A literally insane answer, but if you have some kind of replication system set up (for a system with a billion rows, I hope you do), you can use a rough-estimator (like MAX(pk)
), divide that value by the number of slaves you have, run several queries in parallel.
For the most part, you'd partition the queries across slaves based on the best key (or the primary key I guess), in such a way (we're going to use 250000000 as our Rows / Slaves):
-- First slave
SELECT COUNT(pk) FROM t WHERE pk < 250000000
-- Ith slave where 2 <= I <= N - 1
SELECT COUNT(pk) FROM t WHERE pk >= I*250000000 and pk < (I+1)*250000000
-- Last slave
SELECT COUNT(pk) FROM t WHERE pk > (N-1)*250000000
But you need SQL only. What a bust. Ok, so let's say you're a sadomasochist.
On the master (or closest slave) you'd most likely need to create a table for this:
CREATE TABLE counter_table (minpk integer, maxpk integer, cnt integer, slaveid integer)
So instead of only having the selects running in your slaves, you'd have to do an insert, akin to this:
INSERT INTO counter_table VALUES (I*25000000, (I+1)*250000000, (SELECT COUNT(pk) FROM ... ), @@SLAVE_ID)
You may run into issues with slaves writing to a table on master. You may need to get even more sadis- I mean, creative:
-- A table per slave!
INSERT INTO counter_table_slave_I VALUES (...)
You should in the end have a slave that exists last in the path traversed by the replication graph, relative to the first slave. That slave should now have all other counter values, and should have its own values. But by the time you've finished, there probably are rows added, so you'd have to insert another one compensating for the recorded max pk in your counter_table and the current max pk.
At that point, you'd have to do an aggregate function to figure out what the total rows are, but that's easier since you'd be running it on at most the "number of slaves you have and change" rows.
If you're in the situation where you have separate tables in the slaves, you can UNION
to get all the rows you need.
SELECT SUM(cnt) FROM (
SELECT * FROM counter_table_slave_1
UNION
SELECT * FROM counter_table_slave_2
UNION
...
)
Or you know, be a bit less insane and migrate your data to a distributed processing system, or maybe use a Data Warehousing solution (which will give you awesome data crunching in the future too).
Do note, this does depend on how well your replication is set up. Since the primary bottleneck will most likely be persistent storage, if you have cruddy storage or poorly segregated data stores with heavy neighbor noise, this will probably run you slower than just waiting for a single SELECT COUNT(*) ...
But if you have good replication, then your speed gains should be directly related to the number or slaves. In fact, if it takes 10 minutes to run the counting query alone, and you have 8 slaves, you'd cut your time to less than a couple minutes. Maybe an hour to iron out the details of this solution.
Of course, you'd never really get an amazingly accurate answer since this distributed solving introduces a bit of time where rows can be deleted and inserted, but you can try to get a distributed lock of rows at the same instance and get a precise count of the rows in the table for a particular moment in time.

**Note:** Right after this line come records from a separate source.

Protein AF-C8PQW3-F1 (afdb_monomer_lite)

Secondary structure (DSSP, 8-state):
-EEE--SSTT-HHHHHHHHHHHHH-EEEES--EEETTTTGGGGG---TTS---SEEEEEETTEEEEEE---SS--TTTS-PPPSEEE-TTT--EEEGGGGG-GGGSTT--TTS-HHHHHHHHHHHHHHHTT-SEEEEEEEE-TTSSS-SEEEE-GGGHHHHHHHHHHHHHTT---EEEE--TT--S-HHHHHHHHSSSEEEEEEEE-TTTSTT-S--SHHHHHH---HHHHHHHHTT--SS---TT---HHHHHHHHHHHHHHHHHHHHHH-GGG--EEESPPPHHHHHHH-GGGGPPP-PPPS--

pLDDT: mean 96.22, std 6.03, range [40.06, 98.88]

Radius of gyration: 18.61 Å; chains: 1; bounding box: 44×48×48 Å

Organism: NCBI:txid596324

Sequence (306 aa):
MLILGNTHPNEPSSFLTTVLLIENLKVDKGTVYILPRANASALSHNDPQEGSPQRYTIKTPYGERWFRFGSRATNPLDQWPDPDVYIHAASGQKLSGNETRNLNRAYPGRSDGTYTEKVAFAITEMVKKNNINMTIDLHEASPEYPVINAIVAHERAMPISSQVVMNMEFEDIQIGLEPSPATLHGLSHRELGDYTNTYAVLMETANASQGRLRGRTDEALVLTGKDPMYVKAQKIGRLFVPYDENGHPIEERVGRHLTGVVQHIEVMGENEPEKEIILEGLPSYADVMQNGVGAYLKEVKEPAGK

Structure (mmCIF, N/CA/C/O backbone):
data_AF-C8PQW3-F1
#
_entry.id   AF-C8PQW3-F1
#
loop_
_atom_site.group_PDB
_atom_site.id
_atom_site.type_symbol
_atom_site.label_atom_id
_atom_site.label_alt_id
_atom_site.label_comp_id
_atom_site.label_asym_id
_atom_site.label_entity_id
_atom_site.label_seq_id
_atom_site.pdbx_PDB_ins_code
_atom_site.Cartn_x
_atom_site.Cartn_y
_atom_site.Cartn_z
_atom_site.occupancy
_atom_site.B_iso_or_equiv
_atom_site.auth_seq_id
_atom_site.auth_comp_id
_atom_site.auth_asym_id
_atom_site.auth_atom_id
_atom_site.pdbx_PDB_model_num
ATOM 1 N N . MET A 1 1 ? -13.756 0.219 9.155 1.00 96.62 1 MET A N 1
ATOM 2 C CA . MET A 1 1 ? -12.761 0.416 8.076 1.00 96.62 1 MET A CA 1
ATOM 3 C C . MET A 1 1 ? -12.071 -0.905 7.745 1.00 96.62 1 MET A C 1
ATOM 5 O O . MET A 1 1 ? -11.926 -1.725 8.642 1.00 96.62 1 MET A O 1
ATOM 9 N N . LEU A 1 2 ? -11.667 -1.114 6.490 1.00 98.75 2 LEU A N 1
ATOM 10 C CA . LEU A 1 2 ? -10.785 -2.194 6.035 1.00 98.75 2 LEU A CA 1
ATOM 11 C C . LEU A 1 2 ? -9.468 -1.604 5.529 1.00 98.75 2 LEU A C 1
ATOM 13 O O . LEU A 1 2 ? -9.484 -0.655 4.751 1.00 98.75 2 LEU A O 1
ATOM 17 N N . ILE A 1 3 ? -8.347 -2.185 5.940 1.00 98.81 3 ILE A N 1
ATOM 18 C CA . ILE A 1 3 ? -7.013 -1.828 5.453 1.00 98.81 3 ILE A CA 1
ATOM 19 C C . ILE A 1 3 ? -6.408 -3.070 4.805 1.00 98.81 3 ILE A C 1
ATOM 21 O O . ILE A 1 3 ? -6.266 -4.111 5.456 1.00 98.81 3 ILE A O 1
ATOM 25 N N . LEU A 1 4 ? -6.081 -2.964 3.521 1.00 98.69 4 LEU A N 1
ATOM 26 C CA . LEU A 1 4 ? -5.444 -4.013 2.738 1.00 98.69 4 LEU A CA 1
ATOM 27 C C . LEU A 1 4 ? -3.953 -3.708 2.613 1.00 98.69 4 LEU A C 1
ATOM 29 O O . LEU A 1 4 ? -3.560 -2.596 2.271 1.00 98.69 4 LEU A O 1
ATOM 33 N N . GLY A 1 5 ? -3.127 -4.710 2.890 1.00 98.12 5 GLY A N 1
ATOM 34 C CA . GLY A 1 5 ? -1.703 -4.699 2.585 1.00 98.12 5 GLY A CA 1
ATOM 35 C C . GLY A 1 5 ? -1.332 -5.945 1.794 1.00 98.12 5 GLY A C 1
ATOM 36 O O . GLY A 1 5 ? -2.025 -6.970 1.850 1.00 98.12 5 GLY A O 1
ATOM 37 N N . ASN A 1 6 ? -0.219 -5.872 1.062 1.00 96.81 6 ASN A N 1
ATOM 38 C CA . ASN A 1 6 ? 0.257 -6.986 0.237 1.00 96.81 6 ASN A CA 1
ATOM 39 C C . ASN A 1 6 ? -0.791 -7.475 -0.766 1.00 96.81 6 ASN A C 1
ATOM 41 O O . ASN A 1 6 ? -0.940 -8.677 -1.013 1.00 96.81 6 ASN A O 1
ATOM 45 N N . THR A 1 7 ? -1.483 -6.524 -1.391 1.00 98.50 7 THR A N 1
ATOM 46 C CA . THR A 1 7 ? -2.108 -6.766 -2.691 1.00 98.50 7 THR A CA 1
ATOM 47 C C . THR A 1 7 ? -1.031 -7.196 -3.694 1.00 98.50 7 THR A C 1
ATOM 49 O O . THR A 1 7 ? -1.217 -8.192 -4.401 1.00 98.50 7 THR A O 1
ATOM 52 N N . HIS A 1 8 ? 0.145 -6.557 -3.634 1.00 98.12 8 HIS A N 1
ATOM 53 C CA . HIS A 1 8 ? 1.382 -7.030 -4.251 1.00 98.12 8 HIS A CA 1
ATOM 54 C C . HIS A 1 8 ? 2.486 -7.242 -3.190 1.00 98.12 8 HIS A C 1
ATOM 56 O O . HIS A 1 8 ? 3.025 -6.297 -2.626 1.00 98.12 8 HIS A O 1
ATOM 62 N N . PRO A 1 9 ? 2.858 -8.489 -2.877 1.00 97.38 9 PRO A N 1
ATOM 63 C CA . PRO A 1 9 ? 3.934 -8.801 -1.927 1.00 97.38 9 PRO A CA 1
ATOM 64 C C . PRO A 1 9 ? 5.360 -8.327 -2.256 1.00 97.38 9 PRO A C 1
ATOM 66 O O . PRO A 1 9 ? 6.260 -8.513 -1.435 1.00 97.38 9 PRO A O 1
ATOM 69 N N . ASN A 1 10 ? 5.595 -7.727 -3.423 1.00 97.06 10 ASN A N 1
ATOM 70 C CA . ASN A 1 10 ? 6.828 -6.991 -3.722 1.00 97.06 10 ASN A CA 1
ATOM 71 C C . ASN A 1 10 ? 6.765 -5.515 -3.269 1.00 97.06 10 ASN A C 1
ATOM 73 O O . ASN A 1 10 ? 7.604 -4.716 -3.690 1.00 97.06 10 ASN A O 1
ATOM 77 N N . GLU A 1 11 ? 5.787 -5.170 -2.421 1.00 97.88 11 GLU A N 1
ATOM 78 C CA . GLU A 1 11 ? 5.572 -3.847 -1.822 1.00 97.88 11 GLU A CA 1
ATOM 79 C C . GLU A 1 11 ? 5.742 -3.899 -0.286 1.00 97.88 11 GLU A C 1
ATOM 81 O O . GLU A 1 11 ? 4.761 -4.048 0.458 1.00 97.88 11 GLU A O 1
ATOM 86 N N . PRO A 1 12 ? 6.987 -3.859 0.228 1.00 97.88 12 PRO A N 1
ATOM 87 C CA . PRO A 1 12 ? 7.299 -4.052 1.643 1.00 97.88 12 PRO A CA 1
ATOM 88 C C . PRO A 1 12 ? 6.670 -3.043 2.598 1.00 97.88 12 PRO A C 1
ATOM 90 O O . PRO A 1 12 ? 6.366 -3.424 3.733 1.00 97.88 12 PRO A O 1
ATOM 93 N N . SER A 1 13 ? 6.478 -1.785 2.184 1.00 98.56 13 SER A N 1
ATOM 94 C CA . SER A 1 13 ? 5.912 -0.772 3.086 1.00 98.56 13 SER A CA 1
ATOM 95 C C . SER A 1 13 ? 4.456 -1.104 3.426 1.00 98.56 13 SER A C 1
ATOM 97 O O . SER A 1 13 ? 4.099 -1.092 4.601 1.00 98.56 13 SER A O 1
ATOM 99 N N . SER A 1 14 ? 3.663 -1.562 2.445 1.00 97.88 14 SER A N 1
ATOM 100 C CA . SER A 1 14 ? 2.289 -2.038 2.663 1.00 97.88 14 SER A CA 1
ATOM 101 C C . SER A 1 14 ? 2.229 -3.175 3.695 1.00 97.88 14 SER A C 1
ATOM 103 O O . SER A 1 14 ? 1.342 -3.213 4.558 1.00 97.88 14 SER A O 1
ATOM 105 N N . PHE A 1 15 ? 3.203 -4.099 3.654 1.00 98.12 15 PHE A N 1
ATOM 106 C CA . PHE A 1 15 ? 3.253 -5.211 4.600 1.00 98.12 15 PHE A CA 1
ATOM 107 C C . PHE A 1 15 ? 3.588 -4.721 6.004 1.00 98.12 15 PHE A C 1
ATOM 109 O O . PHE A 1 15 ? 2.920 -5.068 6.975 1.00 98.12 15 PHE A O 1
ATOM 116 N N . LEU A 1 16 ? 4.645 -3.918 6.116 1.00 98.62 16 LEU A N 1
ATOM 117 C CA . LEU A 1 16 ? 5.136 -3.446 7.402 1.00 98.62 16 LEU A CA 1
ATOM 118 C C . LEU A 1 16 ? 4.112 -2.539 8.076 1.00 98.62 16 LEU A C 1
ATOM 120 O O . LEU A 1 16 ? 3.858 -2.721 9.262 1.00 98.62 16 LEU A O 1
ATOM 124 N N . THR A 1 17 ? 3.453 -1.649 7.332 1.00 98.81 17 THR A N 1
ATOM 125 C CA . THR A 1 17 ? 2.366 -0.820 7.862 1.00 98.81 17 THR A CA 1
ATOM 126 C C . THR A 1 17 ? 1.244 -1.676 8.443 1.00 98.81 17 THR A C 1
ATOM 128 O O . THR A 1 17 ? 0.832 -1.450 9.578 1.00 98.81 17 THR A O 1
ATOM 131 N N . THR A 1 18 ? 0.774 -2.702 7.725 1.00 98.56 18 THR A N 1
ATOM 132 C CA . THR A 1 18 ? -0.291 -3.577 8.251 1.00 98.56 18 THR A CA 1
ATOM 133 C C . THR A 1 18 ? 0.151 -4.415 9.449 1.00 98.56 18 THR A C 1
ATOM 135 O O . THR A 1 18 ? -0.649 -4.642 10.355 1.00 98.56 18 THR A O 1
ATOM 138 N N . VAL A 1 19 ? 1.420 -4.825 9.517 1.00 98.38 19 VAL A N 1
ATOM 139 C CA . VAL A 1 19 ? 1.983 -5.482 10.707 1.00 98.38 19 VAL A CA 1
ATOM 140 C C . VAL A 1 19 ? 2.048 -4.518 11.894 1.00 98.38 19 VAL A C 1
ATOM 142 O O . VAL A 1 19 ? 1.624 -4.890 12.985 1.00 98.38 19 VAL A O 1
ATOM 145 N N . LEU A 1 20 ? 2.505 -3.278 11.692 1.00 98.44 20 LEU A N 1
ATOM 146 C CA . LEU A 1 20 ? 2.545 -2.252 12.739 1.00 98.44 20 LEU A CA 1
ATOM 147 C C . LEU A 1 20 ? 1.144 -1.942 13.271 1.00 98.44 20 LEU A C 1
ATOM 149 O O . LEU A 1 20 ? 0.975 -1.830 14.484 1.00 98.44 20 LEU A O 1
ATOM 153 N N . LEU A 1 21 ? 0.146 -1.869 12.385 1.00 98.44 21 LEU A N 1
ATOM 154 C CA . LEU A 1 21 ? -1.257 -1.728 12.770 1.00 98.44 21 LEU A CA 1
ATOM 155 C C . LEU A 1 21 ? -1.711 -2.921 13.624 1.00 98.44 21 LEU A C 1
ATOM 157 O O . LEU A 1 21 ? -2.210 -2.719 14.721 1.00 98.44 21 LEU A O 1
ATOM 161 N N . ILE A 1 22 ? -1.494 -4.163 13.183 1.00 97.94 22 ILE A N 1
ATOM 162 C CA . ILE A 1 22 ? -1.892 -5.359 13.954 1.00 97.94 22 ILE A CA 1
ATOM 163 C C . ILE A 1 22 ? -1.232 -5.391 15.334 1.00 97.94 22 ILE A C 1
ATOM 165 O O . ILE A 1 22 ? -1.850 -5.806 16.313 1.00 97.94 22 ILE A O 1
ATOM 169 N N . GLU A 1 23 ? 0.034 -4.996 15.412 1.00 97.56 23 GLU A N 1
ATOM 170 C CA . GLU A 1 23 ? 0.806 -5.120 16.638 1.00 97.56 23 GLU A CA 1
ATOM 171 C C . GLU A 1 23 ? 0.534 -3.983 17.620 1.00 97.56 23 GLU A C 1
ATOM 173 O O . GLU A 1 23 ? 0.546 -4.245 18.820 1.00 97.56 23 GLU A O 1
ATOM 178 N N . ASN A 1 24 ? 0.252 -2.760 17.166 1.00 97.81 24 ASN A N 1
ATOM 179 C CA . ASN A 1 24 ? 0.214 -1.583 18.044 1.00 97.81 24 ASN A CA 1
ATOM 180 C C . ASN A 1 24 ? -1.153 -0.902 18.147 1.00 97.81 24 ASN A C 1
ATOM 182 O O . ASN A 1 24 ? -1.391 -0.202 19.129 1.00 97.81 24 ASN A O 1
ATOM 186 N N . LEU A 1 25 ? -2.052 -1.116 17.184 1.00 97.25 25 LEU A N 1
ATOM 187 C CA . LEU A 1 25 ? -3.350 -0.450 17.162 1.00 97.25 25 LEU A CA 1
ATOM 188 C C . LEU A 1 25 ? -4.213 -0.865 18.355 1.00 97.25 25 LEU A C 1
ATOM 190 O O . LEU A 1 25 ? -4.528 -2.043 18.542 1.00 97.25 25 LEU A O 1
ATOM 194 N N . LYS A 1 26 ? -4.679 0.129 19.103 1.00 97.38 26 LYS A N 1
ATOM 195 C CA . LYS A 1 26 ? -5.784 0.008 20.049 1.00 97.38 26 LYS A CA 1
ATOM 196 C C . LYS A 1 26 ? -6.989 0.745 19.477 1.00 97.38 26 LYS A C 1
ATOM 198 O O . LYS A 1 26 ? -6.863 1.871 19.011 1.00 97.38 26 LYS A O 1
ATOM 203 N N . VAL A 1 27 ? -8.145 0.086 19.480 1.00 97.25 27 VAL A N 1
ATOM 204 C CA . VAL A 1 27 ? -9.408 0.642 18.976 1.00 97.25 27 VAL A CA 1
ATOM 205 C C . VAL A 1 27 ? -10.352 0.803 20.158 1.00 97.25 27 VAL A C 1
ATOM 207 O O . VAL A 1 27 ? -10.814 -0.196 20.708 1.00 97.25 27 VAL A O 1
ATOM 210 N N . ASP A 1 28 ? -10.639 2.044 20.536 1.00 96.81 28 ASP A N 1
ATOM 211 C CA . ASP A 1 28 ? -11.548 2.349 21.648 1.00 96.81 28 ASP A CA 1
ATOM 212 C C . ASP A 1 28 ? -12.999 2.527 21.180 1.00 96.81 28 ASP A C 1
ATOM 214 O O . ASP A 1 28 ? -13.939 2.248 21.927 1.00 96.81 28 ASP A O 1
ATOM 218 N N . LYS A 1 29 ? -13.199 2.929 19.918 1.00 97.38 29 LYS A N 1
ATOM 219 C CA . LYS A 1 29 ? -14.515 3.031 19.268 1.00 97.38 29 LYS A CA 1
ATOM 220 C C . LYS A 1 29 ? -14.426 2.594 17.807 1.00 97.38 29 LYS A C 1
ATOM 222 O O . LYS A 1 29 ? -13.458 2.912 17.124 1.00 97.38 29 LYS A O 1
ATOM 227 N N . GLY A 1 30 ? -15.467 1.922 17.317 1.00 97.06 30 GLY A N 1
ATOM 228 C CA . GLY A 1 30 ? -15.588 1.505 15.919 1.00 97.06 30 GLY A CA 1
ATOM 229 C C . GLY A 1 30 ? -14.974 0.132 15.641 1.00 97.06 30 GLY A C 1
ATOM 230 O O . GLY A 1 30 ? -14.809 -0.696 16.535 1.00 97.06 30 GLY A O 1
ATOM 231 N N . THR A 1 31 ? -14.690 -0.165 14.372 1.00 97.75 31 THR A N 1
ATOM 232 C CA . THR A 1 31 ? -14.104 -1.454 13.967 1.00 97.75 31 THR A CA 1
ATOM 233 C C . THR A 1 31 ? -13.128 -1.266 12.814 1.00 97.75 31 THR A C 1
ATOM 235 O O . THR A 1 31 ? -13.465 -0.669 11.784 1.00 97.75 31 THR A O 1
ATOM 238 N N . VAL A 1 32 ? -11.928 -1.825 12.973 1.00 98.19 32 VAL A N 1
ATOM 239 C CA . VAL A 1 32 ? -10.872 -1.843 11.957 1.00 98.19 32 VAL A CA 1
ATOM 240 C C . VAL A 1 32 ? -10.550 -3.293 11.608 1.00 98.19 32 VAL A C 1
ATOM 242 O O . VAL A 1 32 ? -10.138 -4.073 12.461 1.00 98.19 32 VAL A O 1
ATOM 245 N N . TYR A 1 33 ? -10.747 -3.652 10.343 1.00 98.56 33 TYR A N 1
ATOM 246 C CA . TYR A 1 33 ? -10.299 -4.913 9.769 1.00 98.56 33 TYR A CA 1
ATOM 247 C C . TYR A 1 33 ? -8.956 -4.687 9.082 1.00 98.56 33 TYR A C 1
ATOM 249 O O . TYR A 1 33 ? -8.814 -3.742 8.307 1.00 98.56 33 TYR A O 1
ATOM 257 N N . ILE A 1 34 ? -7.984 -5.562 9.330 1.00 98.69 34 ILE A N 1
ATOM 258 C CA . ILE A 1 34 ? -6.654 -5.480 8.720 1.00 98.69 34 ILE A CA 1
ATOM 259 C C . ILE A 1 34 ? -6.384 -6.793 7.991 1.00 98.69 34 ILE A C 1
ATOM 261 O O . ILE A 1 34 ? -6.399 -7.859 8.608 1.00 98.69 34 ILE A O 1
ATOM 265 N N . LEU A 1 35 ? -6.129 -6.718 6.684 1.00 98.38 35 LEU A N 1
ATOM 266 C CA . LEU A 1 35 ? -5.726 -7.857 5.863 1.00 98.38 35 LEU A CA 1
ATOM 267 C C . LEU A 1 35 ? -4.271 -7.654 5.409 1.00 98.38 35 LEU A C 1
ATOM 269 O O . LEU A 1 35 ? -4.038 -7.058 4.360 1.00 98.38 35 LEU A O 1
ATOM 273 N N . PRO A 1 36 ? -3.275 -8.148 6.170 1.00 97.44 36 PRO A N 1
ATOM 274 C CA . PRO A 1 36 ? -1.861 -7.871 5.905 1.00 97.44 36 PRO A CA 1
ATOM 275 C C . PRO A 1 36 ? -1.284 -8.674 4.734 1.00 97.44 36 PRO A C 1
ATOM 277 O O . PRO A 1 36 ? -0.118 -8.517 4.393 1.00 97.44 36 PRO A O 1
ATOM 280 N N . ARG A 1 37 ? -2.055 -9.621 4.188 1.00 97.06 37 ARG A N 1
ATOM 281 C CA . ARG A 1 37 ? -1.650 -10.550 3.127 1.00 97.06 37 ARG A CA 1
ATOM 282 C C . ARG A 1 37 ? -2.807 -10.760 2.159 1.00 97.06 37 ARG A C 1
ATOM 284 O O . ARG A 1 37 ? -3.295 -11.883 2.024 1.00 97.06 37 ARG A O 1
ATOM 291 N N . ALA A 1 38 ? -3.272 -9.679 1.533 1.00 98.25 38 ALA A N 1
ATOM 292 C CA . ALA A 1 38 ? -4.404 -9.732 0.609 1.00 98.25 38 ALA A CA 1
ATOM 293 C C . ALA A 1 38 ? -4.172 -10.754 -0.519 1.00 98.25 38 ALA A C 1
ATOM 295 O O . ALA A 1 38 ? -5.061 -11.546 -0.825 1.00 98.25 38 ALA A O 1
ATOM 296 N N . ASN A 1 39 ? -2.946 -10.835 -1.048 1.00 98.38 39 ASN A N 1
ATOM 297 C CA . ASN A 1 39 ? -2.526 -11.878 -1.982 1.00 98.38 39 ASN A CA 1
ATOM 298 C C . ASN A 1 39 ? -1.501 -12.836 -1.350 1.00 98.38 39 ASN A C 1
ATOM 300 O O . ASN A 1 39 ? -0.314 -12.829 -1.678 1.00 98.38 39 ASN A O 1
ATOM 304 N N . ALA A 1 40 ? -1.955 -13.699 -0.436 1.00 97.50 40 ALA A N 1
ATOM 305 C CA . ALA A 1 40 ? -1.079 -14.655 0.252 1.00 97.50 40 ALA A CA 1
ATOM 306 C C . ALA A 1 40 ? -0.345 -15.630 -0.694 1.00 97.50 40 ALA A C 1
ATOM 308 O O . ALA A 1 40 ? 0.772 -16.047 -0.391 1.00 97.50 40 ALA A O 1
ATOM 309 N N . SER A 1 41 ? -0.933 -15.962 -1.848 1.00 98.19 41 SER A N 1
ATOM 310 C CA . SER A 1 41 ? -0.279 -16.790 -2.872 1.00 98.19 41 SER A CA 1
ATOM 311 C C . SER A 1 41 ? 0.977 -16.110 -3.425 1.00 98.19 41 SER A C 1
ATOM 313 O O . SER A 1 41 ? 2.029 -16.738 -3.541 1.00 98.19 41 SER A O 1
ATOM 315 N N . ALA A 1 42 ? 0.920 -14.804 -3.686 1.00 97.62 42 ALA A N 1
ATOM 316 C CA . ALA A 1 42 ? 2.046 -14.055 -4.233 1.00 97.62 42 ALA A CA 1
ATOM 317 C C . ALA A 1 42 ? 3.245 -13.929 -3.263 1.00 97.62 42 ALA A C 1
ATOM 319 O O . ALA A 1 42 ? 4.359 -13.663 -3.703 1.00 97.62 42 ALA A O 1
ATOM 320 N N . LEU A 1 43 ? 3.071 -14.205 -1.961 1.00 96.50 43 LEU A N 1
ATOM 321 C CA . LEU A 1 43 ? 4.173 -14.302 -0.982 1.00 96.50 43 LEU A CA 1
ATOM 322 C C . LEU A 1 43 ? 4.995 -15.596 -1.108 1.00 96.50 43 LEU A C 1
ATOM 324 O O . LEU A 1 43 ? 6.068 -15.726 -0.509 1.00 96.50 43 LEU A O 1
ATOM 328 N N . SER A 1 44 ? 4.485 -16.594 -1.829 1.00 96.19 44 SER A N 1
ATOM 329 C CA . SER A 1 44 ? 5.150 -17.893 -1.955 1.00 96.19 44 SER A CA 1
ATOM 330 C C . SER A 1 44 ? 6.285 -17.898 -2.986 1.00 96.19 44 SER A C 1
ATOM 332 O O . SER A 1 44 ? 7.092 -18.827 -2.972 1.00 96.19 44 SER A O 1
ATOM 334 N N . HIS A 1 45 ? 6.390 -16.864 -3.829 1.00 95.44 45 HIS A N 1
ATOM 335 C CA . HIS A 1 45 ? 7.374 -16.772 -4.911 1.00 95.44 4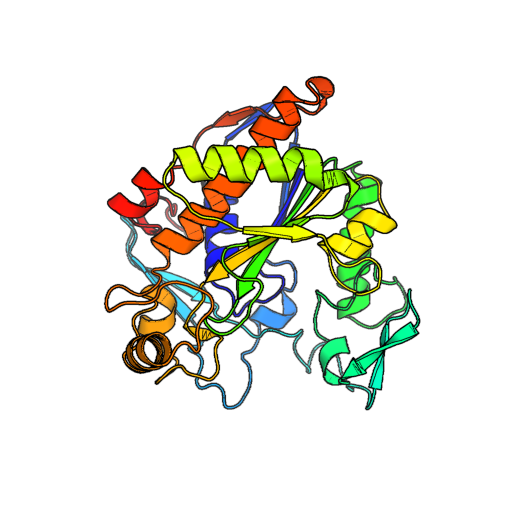5 HIS A CA 1
ATOM 336 C C . HIS A 1 45 ? 7.801 -15.325 -5.192 1.00 95.44 45 HIS A C 1
ATOM 338 O O . HIS A 1 45 ? 7.216 -14.390 -4.656 1.00 95.44 45 HIS A O 1
ATOM 344 N N . ASN A 1 46 ? 8.803 -15.163 -6.056 1.00 93.06 46 ASN A N 1
ATOM 345 C CA . ASN A 1 46 ? 9.267 -13.873 -6.562 1.00 93.06 46 ASN A CA 1
ATOM 346 C C . ASN A 1 46 ? 9.170 -13.860 -8.087 1.00 93.06 46 ASN A C 1
ATOM 348 O O . ASN A 1 46 ? 9.194 -14.911 -8.729 1.00 93.06 46 ASN A O 1
ATOM 352 N N . ASP A 1 47 ? 9.171 -12.661 -8.662 1.00 89.44 47 ASP A N 1
ATOM 353 C CA . ASP A 1 47 ? 9.197 -12.503 -10.110 1.00 89.44 47 ASP A CA 1
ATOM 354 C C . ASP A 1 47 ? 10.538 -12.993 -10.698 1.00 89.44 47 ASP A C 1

Actually, this seems impossible, since you're basically stuck with an SQL-only solution, and I don't think you're provided a mechanism to run a sharded and locked query across multiple slaves, instantly. Maybe if you had control of the replication log file... which means you'd literally be spinning up slaves for this purpose, which is no doubt slower than just running the count query on a single machine anyway.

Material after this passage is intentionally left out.